[Provided data Boundary: Start]
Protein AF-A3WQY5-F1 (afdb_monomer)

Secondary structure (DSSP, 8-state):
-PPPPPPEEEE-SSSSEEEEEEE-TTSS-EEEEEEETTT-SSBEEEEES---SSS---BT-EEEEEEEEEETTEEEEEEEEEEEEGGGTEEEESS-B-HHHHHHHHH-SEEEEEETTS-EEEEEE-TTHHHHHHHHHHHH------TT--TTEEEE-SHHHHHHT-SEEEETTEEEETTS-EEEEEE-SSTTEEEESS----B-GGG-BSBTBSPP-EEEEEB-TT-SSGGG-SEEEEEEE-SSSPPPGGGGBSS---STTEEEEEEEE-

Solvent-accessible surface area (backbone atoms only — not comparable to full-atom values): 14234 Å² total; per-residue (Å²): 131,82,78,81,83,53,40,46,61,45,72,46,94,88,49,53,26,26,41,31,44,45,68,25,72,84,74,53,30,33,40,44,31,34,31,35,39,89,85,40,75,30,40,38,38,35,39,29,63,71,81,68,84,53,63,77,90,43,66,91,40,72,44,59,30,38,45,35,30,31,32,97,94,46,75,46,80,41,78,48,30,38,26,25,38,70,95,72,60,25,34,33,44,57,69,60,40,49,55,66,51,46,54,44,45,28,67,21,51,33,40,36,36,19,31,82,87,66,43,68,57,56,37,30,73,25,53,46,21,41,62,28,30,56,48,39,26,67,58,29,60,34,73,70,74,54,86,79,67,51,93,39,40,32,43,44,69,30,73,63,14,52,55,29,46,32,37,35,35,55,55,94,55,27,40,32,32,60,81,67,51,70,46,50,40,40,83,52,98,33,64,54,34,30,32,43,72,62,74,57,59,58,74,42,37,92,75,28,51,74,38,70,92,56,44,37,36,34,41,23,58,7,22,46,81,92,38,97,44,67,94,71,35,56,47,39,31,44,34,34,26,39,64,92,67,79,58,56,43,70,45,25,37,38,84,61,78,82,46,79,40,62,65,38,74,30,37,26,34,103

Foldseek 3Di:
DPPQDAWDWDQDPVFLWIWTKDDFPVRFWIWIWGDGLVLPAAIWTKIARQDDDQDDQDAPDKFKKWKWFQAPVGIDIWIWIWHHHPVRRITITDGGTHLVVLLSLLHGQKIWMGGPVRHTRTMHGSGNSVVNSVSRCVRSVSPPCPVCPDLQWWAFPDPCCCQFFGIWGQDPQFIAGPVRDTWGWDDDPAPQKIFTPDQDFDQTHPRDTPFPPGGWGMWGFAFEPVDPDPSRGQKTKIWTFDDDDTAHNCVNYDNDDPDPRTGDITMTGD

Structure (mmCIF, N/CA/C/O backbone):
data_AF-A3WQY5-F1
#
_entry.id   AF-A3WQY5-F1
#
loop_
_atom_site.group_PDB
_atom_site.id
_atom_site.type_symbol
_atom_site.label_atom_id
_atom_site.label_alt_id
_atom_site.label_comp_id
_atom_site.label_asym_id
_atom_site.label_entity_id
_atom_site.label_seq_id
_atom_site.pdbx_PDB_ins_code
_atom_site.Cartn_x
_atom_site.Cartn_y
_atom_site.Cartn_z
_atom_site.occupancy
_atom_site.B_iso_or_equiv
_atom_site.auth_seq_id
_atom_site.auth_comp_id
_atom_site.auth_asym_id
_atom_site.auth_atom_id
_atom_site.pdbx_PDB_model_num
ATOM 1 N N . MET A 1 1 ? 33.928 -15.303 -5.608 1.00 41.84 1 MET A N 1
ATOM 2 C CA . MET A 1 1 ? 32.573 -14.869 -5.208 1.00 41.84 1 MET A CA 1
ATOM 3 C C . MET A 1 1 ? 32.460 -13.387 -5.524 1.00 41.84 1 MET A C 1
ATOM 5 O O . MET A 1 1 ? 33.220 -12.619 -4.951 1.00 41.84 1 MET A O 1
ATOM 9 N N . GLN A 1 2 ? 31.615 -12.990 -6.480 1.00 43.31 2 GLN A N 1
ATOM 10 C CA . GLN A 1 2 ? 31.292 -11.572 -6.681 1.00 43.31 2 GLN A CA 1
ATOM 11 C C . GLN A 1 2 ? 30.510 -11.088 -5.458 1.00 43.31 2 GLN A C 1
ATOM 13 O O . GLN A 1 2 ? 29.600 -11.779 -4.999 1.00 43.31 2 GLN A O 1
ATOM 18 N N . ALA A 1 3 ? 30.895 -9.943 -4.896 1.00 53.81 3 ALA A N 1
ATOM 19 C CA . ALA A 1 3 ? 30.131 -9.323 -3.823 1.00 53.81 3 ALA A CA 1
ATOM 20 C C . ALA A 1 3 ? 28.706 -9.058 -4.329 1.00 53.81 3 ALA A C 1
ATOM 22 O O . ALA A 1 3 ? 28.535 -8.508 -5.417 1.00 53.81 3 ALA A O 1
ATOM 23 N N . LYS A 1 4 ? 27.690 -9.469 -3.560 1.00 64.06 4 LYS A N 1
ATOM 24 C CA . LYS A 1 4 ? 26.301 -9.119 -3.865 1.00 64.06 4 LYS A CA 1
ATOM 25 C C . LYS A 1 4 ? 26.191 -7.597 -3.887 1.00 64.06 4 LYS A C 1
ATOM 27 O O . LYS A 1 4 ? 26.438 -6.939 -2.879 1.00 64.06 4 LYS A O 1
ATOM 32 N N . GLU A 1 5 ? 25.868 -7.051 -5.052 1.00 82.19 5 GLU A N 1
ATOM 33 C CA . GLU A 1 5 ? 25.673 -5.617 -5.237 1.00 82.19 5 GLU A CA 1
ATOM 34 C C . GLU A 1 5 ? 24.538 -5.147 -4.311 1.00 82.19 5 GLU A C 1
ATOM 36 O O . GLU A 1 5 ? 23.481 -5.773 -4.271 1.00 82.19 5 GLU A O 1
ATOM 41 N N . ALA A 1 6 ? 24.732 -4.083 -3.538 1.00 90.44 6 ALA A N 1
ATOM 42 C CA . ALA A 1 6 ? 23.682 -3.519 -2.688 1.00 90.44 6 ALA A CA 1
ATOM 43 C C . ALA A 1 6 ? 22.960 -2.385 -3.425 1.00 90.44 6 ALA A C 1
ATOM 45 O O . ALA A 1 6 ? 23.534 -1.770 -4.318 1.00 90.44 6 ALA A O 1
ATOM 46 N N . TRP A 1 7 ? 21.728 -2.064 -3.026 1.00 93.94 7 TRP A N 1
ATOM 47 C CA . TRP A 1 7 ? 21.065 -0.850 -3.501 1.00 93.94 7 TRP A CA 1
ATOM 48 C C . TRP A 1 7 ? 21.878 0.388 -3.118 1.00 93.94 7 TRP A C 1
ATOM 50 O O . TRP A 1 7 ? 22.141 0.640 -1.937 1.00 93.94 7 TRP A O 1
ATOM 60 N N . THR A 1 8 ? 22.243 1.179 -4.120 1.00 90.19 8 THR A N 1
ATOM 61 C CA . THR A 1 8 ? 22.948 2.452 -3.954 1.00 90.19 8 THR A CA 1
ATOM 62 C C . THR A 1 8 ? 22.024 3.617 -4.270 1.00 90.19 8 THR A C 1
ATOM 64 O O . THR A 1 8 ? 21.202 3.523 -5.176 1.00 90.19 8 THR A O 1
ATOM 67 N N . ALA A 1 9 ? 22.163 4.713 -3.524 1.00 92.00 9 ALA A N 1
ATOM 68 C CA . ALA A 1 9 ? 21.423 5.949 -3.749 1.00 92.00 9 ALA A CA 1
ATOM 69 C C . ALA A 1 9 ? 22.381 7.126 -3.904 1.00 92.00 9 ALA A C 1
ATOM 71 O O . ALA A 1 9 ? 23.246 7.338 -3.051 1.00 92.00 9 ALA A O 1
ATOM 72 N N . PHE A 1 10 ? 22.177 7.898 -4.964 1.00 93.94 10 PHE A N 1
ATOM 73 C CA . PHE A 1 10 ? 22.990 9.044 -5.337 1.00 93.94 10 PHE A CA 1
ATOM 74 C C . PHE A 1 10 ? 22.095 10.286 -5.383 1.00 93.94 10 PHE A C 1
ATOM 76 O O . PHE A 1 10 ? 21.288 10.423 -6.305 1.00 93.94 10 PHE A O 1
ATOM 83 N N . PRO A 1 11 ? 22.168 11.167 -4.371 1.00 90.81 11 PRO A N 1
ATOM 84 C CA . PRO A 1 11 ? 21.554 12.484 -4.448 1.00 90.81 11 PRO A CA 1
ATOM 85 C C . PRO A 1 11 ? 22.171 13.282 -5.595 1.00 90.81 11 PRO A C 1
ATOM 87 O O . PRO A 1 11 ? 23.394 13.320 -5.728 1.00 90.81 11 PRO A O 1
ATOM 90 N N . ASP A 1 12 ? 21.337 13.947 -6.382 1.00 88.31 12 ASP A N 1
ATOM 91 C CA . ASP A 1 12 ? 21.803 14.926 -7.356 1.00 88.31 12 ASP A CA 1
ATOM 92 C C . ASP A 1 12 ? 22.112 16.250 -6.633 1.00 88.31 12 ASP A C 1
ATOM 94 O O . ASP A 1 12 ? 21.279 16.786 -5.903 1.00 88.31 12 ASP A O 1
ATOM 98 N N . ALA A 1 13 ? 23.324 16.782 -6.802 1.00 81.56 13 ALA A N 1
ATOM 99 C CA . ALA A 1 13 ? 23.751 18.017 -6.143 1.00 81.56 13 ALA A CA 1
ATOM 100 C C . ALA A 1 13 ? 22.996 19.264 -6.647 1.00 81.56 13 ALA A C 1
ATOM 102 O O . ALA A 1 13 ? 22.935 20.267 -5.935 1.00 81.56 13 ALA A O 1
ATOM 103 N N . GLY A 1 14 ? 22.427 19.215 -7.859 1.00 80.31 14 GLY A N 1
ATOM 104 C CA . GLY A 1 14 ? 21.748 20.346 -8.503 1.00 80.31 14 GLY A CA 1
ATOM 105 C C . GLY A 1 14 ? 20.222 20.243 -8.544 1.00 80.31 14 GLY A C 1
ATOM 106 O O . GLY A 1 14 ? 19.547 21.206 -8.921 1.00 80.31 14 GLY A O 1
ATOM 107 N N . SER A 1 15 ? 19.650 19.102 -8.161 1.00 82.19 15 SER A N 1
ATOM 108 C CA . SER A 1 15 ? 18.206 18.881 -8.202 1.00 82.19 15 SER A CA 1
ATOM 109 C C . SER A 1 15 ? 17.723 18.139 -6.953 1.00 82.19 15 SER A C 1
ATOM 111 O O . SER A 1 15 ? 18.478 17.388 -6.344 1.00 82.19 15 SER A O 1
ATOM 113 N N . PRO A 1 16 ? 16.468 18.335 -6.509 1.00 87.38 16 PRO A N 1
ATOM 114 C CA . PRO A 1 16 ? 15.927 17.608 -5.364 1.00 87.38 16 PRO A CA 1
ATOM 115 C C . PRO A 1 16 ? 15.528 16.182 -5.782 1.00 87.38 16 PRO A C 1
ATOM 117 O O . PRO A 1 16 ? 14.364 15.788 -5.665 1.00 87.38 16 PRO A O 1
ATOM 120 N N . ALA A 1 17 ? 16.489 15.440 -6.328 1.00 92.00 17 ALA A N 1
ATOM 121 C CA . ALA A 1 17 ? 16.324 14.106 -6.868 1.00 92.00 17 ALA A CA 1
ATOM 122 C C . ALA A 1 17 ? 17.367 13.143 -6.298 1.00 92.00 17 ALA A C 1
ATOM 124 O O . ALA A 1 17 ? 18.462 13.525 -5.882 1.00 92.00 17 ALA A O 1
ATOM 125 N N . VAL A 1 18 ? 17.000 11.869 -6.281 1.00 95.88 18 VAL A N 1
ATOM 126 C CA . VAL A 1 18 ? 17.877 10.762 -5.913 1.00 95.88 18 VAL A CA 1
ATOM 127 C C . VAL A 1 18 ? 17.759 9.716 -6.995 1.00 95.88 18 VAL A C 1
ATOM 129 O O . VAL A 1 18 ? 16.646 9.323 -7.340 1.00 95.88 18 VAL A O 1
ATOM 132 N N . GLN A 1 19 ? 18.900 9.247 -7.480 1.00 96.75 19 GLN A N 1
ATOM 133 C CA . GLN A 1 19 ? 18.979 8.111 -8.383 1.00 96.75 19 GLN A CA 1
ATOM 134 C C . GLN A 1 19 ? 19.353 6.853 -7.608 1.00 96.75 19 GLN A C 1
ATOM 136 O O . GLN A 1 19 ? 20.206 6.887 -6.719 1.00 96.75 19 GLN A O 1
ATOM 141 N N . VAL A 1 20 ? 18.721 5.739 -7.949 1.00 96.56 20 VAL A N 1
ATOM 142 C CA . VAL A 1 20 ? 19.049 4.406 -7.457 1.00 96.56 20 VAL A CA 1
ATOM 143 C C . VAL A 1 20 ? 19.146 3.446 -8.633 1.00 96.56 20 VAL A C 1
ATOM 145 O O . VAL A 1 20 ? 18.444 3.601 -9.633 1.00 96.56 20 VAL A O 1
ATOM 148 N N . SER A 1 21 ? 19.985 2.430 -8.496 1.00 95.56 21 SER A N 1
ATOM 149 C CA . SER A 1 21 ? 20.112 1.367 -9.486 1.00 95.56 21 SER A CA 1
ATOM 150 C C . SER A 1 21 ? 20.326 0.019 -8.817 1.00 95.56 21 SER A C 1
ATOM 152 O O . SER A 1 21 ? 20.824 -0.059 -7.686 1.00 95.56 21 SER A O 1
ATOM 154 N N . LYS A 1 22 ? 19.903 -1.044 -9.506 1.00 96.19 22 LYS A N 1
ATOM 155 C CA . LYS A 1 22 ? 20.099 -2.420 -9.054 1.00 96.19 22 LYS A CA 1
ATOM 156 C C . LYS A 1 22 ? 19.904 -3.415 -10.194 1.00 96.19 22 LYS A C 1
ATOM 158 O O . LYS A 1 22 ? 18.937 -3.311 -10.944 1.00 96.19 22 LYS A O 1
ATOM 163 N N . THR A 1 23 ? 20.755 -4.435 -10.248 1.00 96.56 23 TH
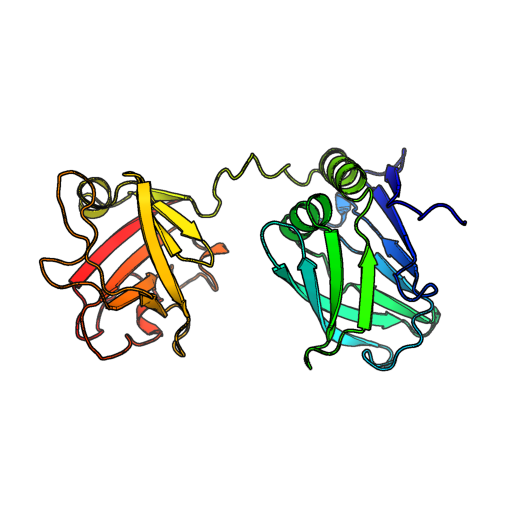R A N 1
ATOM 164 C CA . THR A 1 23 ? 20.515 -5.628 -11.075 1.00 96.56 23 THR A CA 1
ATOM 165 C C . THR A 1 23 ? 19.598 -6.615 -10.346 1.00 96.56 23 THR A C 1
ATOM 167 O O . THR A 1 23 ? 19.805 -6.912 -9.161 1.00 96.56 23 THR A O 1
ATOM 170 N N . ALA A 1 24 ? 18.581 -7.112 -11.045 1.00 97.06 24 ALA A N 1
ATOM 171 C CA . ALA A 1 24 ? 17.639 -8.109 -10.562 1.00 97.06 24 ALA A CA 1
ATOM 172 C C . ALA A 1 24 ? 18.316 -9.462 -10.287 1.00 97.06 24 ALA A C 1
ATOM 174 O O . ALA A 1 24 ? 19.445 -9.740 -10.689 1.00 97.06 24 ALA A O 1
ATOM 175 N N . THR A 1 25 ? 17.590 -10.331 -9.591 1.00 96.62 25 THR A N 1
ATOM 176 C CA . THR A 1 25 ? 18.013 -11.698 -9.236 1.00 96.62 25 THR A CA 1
[Provided data Boundary: End]
[Provided data Boundary: Start]
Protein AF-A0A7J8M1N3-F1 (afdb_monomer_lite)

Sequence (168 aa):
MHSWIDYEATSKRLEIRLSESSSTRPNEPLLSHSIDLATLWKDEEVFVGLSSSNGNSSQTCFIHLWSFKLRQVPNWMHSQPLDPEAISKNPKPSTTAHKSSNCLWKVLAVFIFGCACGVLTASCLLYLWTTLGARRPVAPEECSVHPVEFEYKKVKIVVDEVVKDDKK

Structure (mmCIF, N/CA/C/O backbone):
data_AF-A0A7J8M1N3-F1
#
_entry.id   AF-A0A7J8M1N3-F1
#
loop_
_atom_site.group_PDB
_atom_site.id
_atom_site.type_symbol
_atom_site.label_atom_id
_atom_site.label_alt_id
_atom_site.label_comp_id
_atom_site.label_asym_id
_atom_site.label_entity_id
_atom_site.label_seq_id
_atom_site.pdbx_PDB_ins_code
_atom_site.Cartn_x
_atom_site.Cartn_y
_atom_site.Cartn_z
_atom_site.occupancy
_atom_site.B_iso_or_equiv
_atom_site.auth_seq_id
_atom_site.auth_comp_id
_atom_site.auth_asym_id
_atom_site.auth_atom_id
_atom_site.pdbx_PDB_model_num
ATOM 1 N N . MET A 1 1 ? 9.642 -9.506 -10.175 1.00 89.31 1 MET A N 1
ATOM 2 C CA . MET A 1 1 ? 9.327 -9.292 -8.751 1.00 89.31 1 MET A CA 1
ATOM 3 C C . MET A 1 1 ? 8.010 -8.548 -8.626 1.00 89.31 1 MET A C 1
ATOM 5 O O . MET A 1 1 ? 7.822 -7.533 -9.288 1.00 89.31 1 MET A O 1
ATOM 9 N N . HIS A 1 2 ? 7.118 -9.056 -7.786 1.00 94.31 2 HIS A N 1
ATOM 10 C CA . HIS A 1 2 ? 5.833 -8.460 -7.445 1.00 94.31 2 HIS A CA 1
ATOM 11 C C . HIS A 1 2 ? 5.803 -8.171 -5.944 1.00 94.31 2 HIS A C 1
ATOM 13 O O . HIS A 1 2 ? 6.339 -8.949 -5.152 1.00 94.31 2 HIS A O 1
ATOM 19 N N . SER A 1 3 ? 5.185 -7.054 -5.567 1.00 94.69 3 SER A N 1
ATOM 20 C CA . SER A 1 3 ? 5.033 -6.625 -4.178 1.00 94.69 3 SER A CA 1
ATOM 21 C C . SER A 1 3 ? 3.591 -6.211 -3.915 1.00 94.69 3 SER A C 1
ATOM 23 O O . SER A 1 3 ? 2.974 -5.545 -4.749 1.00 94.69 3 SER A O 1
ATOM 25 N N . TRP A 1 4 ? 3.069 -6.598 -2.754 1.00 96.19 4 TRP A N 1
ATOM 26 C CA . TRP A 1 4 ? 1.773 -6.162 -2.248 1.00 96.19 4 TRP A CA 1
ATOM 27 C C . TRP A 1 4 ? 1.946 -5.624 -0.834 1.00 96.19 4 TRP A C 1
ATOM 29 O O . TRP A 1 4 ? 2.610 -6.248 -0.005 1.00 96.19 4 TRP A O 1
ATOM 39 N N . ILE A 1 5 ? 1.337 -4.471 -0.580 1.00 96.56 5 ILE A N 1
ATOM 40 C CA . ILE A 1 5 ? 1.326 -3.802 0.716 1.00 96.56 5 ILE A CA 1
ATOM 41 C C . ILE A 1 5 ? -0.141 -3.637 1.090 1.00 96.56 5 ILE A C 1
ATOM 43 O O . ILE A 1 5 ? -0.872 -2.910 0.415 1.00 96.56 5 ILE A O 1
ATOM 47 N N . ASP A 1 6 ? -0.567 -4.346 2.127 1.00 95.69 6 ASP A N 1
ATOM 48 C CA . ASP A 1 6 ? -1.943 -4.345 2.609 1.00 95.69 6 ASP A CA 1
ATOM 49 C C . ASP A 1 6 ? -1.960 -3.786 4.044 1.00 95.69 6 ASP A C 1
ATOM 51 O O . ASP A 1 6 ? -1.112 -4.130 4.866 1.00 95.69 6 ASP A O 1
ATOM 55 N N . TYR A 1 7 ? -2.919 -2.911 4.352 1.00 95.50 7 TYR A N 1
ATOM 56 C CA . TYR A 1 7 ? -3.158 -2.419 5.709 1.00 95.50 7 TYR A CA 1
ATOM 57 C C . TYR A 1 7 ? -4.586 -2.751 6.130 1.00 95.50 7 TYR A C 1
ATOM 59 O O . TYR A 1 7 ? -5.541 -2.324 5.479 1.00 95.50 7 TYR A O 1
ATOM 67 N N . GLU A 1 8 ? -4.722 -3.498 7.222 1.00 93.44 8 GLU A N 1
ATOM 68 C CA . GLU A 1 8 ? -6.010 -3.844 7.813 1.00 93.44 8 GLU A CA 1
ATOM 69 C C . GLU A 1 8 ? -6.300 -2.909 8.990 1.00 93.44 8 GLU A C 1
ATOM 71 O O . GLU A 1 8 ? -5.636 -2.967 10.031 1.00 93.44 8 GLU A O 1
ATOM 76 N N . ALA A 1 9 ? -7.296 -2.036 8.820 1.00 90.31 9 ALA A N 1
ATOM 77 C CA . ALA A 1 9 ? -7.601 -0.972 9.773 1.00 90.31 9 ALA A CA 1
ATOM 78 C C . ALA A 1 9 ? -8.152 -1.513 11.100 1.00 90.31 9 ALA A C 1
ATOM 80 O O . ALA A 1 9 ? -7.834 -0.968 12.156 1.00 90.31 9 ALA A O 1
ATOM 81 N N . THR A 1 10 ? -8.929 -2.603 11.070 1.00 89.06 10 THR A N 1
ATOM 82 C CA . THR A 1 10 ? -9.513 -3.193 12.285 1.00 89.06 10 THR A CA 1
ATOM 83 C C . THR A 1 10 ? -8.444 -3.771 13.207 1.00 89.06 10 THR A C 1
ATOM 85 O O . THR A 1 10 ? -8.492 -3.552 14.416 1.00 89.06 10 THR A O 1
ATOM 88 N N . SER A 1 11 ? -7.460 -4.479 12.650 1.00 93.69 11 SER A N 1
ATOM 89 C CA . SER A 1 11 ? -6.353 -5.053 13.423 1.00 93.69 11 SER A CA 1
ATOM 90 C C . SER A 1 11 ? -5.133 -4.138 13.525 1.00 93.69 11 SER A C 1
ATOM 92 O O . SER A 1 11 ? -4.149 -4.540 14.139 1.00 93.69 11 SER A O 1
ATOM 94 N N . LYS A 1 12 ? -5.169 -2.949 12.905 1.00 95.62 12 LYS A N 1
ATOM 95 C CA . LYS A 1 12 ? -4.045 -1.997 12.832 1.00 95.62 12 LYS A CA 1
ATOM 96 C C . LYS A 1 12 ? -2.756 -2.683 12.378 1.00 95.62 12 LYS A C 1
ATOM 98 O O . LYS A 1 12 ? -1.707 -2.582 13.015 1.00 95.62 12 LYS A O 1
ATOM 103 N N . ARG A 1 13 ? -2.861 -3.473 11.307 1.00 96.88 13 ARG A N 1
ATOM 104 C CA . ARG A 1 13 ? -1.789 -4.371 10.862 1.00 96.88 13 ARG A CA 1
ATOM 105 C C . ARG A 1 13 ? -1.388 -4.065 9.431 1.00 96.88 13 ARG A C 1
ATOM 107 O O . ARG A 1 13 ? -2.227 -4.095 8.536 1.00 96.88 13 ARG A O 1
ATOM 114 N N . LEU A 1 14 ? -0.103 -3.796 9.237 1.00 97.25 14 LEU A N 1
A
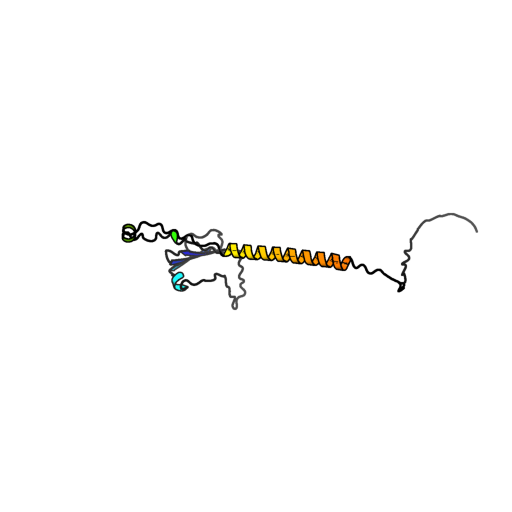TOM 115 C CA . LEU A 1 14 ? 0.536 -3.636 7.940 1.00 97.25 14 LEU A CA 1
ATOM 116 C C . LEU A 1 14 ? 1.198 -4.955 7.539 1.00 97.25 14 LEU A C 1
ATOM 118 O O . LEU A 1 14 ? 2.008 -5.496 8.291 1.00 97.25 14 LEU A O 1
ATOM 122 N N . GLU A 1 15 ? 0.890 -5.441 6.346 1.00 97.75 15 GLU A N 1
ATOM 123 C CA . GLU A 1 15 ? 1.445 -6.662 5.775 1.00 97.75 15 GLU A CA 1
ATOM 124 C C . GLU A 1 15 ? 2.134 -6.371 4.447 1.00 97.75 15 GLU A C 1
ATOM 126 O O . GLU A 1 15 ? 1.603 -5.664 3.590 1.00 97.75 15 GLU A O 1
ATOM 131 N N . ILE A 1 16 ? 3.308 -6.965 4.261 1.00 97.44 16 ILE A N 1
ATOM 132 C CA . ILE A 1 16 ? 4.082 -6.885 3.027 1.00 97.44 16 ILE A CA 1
[Provided data Boundary: End]
● **What you have to do**
Where the listing above reaches the line that contains "ATOM 50 O O", start retyping, and finish with the line that contains "ATOM 90 N N"; reproduce those lines exactly and no others.

● **Response**
ATOM 50 O O . TRP A 1 7 ? 22.141 0.640 -1.937 1.00 93.94 7 TRP A O 1
ATOM 60 N N . THR A 1 8 ? 22.243 1.179 -4.120 1.00 90.19 8 THR A N 1
ATOM 61 C CA . THR A 1 8 ? 22.948 2.452 -3.954 1.00 90.19 8 THR A CA 1
ATOM 62 C C . THR A 1 8 ? 22.024 3.617 -4.270 1.00 90.19 8 THR A C 1
ATOM 64 O O . THR A 1 8 ? 21.202 3.523 -5.176 1.00 90.19 8 THR A O 1
ATOM 67 N N . ALA A 1 9 ? 22.163 4.713 -3.524 1.00 92.00 9 ALA A N 1
ATOM 68 C CA . ALA A 1 9 ? 21.423 5.949 -3.749 1.00 92.00 9 ALA A CA 1
ATOM 69 C C . ALA A 1 9 ? 22.381 7.126 -3.904 1.00 92.00 9 ALA A C 1
ATOM 71 O O . ALA A 1 9 ? 23.246 7.338 -3.051 1.00 92.00 9 ALA A O 1
ATOM 72 N N . PHE A 1 10 ? 22.177 7.898 -4.964 1.00 93.94 10 PHE A N 1
ATOM 73 C CA . PHE A 1 10 ? 22.990 9.044 -5.337 1.00 93.94 10 PHE A CA 1
ATOM 74 C C . PHE A 1 10 ? 22.095 10.286 -5.383 1.00 93.94 10 PHE A C 1
ATOM 76 O O . PHE A 1 10 ? 21.288 10.423 -6.305 1.00 93.94 10 PHE A O 1
ATOM 83 N N . PRO A 1 11 ? 22.168 11.167 -4.371 1.00 90.81 11 PRO A N 1
ATOM 84 C CA . PRO A 1 11 ? 21.554 12.484 -4.448 1.00 90.81 11 PRO A CA 1
ATOM 85 C C . PRO A 1 11 ? 22.171 13.282 -5.595 1.00 90.81 11 PRO A C 1
ATOM 87 O O . PRO A 1 11 ? 23.394 13.320 -5.728 1.00 90.81 11 PRO A O 1
ATOM 90 N N . ASP A 1 12 ? 21.337 13.947 -6.382 1.00 88.31 12 ASP A N 1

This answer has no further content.